President Schuster Joins National Rare Disease Advocacy Board
NORD was instrumental in the passage of the Orphan Drug Act of 1983, which provides incentives to pharmaceutical companies to develop drugs for the thousands of identified rare diseases that affect nearly 25 million Americans. The incentives are crucial since financial profit in developing a drug for a disease that may afflict less than 100 people tends to be quite low.
"Thanks to NORD, there are treatments for literally hundreds of diseases that probably would not have been developed without their work," Schuster said. "It's an organization with a very special mission, and it's great to be a part of that."
Schuster said one reason he agreed to serve on the board was because NORD and KGI's Center for Rare Disease Therapies, which is devoted to finding drug therapies for rare diseases, have common goals.
"They are a lobbying organization and we're an educational institution. We don't compete in any way but we have a very common and overlapping interest in rare disease therapies," Schuster said.

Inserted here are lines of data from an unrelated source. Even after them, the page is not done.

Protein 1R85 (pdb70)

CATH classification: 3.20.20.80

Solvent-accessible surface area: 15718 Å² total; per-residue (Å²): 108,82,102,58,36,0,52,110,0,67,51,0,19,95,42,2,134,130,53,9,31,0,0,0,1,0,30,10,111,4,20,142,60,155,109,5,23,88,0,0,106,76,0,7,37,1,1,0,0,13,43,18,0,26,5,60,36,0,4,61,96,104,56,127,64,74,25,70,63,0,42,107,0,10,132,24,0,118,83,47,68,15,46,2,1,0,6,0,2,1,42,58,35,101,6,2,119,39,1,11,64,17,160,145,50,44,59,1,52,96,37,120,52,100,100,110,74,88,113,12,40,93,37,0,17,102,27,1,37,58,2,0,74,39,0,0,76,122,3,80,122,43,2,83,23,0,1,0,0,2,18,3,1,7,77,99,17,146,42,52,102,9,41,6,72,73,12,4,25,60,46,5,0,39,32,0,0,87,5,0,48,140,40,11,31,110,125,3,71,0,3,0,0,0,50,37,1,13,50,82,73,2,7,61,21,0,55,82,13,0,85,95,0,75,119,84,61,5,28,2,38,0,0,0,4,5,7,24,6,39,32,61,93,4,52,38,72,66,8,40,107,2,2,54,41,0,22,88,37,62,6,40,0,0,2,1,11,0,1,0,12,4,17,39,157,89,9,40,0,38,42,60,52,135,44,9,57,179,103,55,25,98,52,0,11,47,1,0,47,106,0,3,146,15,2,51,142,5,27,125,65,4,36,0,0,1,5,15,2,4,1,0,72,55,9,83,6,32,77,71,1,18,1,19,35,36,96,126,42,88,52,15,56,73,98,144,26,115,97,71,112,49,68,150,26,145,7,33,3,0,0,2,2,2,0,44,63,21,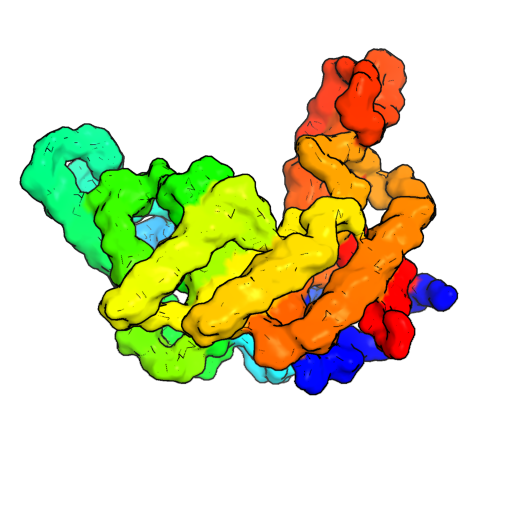82,2,5,54,0,0,59,18,2,18,59,154,109

Radius of gyration: 21.14 Å; Cα contacts (8 Å, |Δi|>4): 735; chains: 1; bounding box: 53×56×55 Å

InterPro domains:
  IPR001000 Glycoside hydrolase family 10 domain [PF00331] (48-405)
  IPR001000 Glycoside hydrolase family 10 domain [PR00134] (120-132)
  IPR001000 Glycoside hydrolase family 10 domain [PR00134] (179-190)
  IPR001000 Glycoside hydrolase family 10 domain [PR00134] (224-235)
  IPR001000 Glycoside hydrolase family 10 domain [PR00134] (252-264)
  IPR001000 Glycoside hydrolase family 10 domain [PS51760] (42-406)
  IPR001000 Glycoside hydrolase family 10 domain [SM00633] (89-407)
  IPR017853 Glycoside hydrolase superfamily [SSF51445] (44-405)
  IPR031158 Glycosyl hydrolases family 10, active site [PS00591] (286-296)
  IPR044846 Glycoside hydrolase family 10 [PTHR31490] (50-402)

Nearest PDB structures (foldseek):
  1r87-assembly1_A  TM=1.002E+00  e=3.403E-80  Geobacillus stearothermophilus
  1r86-assembly1_A  TM=1.002E+00  e=2.830E-79  Geobacillus stearothermophilus
  3mmd-assembly1_A  TM=1.002E+00  e=1.386E-78  Geobacillus stearothermophilus
  4pue-assembly1_A  TM=1.002E+00  e=1.740E-77  Geobacillus stearothermophilus
  7cpl-assembly1_A  TM=9.785E-01  e=1.464E-55  Bacillus sp. TAR1

Secondary structure (DSSP, 8-state):
----BGGGS--HHHHHTTT-EEEEEE-GGGGG-HHHHHHHHHH-SEEEESSTTSHHHH-SBTTB---HHHHHHHHHHHHTT-EEEEE-S--STT--GGGGB-TTSSBGGG---HHHHHHHHHHHHHHHHHHHHHHHHHHTTT--EEEEEES-B-TTSSB---HHHHHHTTHHHHHHHHHHHHHH-TTSEEEEEES-TTSTTHHHHHHHHHHHHHHTT----EEEE--EE-SSSS-HHHHHHHHHHHHHTT-EEEEEEEEE-SS-SS----SSGGGS-HHHHHHHHHHHHHHHHHHHHTGGGEEEEEESSSSTTS-GGGGG--EEE-TTS-EE--TTS--SEEETT-S----SSB-TTSBB-HHHHHHHS--

Organism: Geobacillus stearothermophilus (NCBI:txid1422)

Foldseek 3Di:
DDQFFPLPPQAQQVLCVVQAFEEEEDFQVLCVPVLSLSLCLRHGQAYEHLPCLEACNAPQDQPDGDCPRVVSVLVSNVVRNHAYEGPALEELPSHHQVLQADPVRHGLLVDDDPVVLVVSQVSSLVSSLVSLLVVLLVPLVRHAHYQLYEAQADPQLHGPCGSNCSRHNPVSVLSSQVSNCVRNHDRHAYEHEYEPCLDPPNVVSVVVVVLVCVVVVRHHAAYEYCAPEELPPPHLVSVLVSLVVRVVSVHAYEPAAHWYWLADPLFAFALEPVPDDPVSLVSLLVSLLVNLVSSSVVSVRYHYYYHHHRFQLDDCCLQSHKWFAAPVGDTDGDVVDHGDDIHGSRHGIGTDQAYSVSTGTSNVVSNSDDD

B-factor: mean 24.52, std 11.78, range [10.73, 77.45]

Sequence (371 aa):
KPHISALLNNAPQLDQRYKNEFTIGAAVEPYQLQNEKDVQMLKRHFNSIVAENVMKPISIQPEEGKFNFEQADRIVKFAKANGMDIRFHTLVWHSSQQVVPQWFFLDKEGKPMVNETDPVKREQNKQLLLKRLETHIKTIVERYKDDIKYWDVVNEVVGDDGKLRNSPWYQIAGIDYIKVAFQAARKYGGDNIKLYMNDYNTEVEPKRTALYNLVKQLKEEGVPIDGIGHQSHIQIGWPSEAEIEKTINMFAALGLDNQITELDVSMYGWPPRAYPTYDDAIPKQKFLDQAARYDRLFKLYEKLSDKISNVTFWGIADNHTWLDSRADVYYDANGNVVVDPNAPYAKVEKGKGKDAPFVFGPDYKVKPAYWAIIDHK

Structure (mmCIF, N/CA/C/O backbone):
data_1R85
#
_entry.id   1R85
#
_cell.length_a   121.510
_cell.length_b   61.710
_cell.length_c   89.090
_cell.angle_alpha   90.00
_cell.angle_beta   119.07
_cell.angle_gamma   90.00
#
_symmetry.space_group_name_H-M   'C 1 2 1'
#
loop_
_entity.id
_entity.type
_entity.pdbx_description
1 polymer Endo-1,4-beta-xylanase
2 non-polymer 'ZINC ION'
3 non-polymer 'CHLORIDE ION'
4 non-polymer 'SULFATE ION'
5 non-polymer GLYCEROL
6 water water
#
loop_
_atom_site.group_PDB
_atom_site.id
_atom_site.type_symbol
_atom_site.label_atom_id
_atom_site.label_alt_id
_atom_site.label_comp_id
_atom_site.label_asym_id
_atom_site.label_entity_id
_atom_site.label_seq_id
_atom_site.pdbx_PDB_ins_code
_atom_site.Cartn_x
_atom_site.Cartn_y
_atom_site.Cartn_z
_atom_site.occupancy
_atom_site.B_iso_or_equiv
_atom_site.auth_seq_id
_atom_site.auth_comp_id
_atom_site.auth_asym_id
_atom_site.auth_atom_id
_atom_site.pdbx_PDB_model_num
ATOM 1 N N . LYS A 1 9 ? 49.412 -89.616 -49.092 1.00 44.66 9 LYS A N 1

"There are 7,000 rare diseases out there and, while it's wonderful to have treatment for 300 to 400, there's a great deal more to do. I think we're going to make a difference together."
Schuster is one of five new members of NORD's board, which plays an important role in furthering advocacy, education, research and patient services for individuals and families affected by rare diseases.
"We are thrilled that these very talented individuals have agreed to join us in these important endeavors. Their creative vision and depth of experience will be a tremendous asset at this critical point in time when healthcare is front and center on the national agenda," said NORD President and CEO Peter L. Saltonstall in a news release.